Bojonegoro – Senyum Yuzita Fitriani mengembang saat bercerita tentang kegiatan menulisnya. Memakai jilbab ungu, ia menceritakan pengalamannya menjadi penulis novel di sela kesibukannya memimpin Badan Eksekutif Mahasiswa (BEM) kampusnya.

Zita sapaan akrabnya telah menulis 38 judul karya fiksi atau cerita karangan yang kemudian diterbitkan dalam tiga buku. Di antaranya Mustahilkah Mimpi-Mimpiku, Dianogsis Rindu dan Debu, Sudut Cinta Si Gadis Kampus ungu. Bahkan, ketiga buku tersebut sudah menjadi koleksi perpustakaan kampusnya.

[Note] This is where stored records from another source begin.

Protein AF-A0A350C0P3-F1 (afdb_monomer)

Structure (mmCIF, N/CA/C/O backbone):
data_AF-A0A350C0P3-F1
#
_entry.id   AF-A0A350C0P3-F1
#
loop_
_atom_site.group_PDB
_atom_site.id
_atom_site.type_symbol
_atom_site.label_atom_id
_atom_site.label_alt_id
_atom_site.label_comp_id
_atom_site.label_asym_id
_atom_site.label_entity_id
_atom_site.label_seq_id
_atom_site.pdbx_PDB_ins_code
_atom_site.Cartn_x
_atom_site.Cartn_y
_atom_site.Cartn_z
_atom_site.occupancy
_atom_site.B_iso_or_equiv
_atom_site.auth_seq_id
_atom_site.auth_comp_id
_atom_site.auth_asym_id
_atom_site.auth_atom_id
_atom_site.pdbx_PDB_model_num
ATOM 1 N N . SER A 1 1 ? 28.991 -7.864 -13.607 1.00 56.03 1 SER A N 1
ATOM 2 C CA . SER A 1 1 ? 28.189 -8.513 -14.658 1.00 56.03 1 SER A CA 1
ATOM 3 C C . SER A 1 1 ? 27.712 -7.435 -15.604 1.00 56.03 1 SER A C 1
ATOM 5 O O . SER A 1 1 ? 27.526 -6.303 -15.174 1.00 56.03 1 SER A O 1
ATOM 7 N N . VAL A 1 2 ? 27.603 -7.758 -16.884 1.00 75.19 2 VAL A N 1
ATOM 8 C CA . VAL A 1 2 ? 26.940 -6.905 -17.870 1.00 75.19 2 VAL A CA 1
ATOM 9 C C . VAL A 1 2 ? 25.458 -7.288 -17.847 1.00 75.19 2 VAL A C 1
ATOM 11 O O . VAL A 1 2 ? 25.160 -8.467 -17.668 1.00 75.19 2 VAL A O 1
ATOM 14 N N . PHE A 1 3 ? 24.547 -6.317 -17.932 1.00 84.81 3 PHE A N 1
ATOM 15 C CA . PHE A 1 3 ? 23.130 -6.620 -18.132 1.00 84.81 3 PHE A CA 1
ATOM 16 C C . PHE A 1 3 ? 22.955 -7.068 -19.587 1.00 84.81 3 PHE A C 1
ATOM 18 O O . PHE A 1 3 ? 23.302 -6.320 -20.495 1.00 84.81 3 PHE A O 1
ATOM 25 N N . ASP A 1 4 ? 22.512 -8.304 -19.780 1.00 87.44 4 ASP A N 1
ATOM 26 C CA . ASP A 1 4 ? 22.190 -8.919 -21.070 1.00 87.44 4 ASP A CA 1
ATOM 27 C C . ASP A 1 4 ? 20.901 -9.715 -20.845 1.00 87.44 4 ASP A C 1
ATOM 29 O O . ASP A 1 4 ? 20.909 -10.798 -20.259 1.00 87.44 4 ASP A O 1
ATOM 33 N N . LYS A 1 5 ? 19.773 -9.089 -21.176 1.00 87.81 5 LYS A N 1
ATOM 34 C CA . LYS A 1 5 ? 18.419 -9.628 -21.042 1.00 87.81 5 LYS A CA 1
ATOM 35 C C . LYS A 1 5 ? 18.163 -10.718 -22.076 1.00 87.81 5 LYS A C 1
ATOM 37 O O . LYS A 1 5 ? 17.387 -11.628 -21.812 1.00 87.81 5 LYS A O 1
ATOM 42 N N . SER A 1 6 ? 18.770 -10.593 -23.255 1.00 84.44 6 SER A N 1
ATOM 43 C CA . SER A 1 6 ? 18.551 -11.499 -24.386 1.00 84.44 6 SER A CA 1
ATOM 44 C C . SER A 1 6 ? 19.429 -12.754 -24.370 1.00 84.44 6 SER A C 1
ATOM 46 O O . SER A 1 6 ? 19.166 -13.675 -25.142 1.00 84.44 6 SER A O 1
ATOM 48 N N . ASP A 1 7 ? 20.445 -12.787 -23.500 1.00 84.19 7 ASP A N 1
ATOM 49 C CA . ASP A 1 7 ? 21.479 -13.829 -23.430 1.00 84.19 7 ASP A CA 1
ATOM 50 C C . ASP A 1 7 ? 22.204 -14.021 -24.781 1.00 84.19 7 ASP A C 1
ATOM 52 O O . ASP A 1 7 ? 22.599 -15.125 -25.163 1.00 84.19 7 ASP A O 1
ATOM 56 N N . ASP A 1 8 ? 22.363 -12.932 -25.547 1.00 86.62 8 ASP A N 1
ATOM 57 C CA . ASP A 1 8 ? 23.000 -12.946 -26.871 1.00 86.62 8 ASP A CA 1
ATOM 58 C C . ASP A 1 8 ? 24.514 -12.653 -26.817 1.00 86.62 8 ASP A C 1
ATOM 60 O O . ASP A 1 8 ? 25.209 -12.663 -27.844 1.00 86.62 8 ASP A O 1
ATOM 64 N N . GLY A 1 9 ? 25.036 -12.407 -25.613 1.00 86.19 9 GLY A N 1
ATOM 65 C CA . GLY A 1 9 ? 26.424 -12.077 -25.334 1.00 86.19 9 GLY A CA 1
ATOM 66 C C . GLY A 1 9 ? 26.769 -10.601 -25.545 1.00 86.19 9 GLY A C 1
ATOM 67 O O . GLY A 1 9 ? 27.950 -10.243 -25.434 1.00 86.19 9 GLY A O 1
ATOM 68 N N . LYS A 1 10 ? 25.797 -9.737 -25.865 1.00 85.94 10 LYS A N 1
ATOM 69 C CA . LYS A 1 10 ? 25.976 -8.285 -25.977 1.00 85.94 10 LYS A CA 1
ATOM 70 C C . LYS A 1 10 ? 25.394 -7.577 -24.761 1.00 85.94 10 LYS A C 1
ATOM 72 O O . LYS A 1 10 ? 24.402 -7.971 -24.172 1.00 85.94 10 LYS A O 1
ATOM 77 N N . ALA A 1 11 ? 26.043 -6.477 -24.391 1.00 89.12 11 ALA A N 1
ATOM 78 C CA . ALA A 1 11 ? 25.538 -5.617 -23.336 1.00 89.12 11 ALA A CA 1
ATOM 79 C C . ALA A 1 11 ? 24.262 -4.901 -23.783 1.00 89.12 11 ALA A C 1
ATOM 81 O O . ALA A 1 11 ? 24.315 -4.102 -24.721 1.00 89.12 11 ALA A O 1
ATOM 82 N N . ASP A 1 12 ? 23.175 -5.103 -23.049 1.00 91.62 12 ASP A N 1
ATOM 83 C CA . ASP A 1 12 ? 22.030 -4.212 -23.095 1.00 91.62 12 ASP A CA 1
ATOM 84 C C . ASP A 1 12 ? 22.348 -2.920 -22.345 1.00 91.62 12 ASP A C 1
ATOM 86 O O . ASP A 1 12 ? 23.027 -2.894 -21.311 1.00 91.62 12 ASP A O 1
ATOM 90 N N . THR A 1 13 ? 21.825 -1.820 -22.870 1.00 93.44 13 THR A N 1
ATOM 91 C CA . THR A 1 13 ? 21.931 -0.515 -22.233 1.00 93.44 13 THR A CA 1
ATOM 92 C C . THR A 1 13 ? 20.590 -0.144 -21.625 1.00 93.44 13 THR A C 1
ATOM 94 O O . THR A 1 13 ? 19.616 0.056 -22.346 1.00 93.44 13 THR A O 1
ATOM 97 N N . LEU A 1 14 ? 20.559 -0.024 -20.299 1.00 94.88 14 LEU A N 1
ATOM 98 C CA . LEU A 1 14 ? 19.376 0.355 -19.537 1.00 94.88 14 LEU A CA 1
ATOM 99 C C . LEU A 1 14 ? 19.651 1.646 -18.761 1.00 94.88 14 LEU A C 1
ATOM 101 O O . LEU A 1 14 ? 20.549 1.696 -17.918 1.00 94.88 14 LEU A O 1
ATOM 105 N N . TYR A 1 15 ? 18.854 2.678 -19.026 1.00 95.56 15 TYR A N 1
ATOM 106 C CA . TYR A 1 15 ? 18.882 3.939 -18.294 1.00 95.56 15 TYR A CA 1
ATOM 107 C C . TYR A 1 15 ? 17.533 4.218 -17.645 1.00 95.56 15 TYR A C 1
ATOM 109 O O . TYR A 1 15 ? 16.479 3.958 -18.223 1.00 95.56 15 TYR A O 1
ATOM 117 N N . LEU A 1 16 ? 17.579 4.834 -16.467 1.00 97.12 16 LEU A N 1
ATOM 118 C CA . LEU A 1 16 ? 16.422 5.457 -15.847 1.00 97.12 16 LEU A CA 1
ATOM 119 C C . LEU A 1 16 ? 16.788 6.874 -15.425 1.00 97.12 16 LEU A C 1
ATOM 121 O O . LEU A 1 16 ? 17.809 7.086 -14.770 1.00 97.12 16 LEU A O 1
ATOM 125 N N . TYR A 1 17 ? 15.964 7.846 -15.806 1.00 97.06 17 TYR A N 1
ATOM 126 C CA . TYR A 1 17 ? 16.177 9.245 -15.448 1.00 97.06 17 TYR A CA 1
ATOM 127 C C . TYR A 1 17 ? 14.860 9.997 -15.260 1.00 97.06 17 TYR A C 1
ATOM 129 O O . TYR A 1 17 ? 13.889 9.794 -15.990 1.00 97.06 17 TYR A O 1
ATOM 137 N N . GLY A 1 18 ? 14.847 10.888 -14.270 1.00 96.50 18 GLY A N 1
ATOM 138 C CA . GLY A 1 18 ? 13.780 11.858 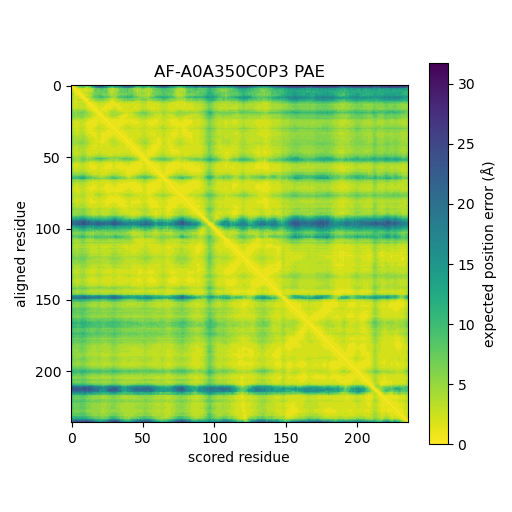-14.044 1.00 96.50 18 GLY A CA 1
ATOM 139 C C . GLY A 1 18 ? 14.079 13.199 -14.713 1.00 96.50 18 GLY A C 1
ATOM 140 O O . GLY A 1 18 ? 15.200 13.445 -15.159 1.00 96.50 18 GLY A O 1
ATOM 141 N N . ASN A 1 19 ? 13.086 14.083 -14.791 1.00 94.31 19 ASN A N 1
ATOM 142 C CA . ASN A 1 19 ? 13.316 15.488 -15.128 1.00 94.31 19 ASN A CA 1
ATOM 143 C C . ASN A 1 19 ? 13.421 16.371 -13.876 1.00 94.31 19 ASN A C 1
ATOM 145 O O . ASN A 1 19 ? 12.895 16.033 -12.822 1.00 94.31 19 ASN A O 1
ATOM 149 N N . ASP A 1 20 ? 14.004 17.560 -14.033 1.00 91.50 20 ASP A N 1
ATOM 150 C CA . ASP A 1 20 ? 14.189 18.527 -12.937 1.00 91.50 20 ASP A CA 1
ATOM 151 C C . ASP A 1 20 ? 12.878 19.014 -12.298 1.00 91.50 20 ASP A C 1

Dan satu buku antologi atau buku bersama berjudul Kembalinya Para Pahlawan. Kebetulan, meski latar belakang kampus adalah kesehatan. Namun, setiap mahasiswa diwajibkan untuk menulis.

“Karena, di kampus setiap seminggu dua kali pasti ada resensi atau bedah buku. Bukan hanya buku tentang kesehatan saja, namun, ada pula buku novel. Saya sendiri, pernah empat kali menjadi pemantik bedah buku,” kata dara usia 20 tahun itu.

Mahasiswi asal Stikes Icsada Bojonegoro, Jawa Timur, ini mengatakan, awalnya ketika masih SD pernah berfikiran untuk menjadi penulis. Tetapi, Zita sempat putus asa karena proses menerbitkan buku itu sangat sulit. Seperti di kota-kota besar, meski naskah tulisan sudah selesai, belum tentu nanti akan diterima. Kebanyakan mengalami penolakan. Nah, ketika tahu itu, ia merasa pesimis untuk melangkah maju. Terkadang juga bingung, bagaimana cara ngirim ke penerbit buku, kata mahasiswi fakultas keperawatan itu.

Kemudian, ketika sudah masuk dalam perkuliahan. Zita merasa juga sangat bersyukur karena dalam kampusnya, ada kegiatan sekolah menulis icsada (Semic). Dan semua mahasiswa diwajibkan untuk mengikuti. Terutama mahasiswa baru, di dalam semic dilatih bagaimana carannya menulis. Dari mulai menulis sastra hingga non sastra.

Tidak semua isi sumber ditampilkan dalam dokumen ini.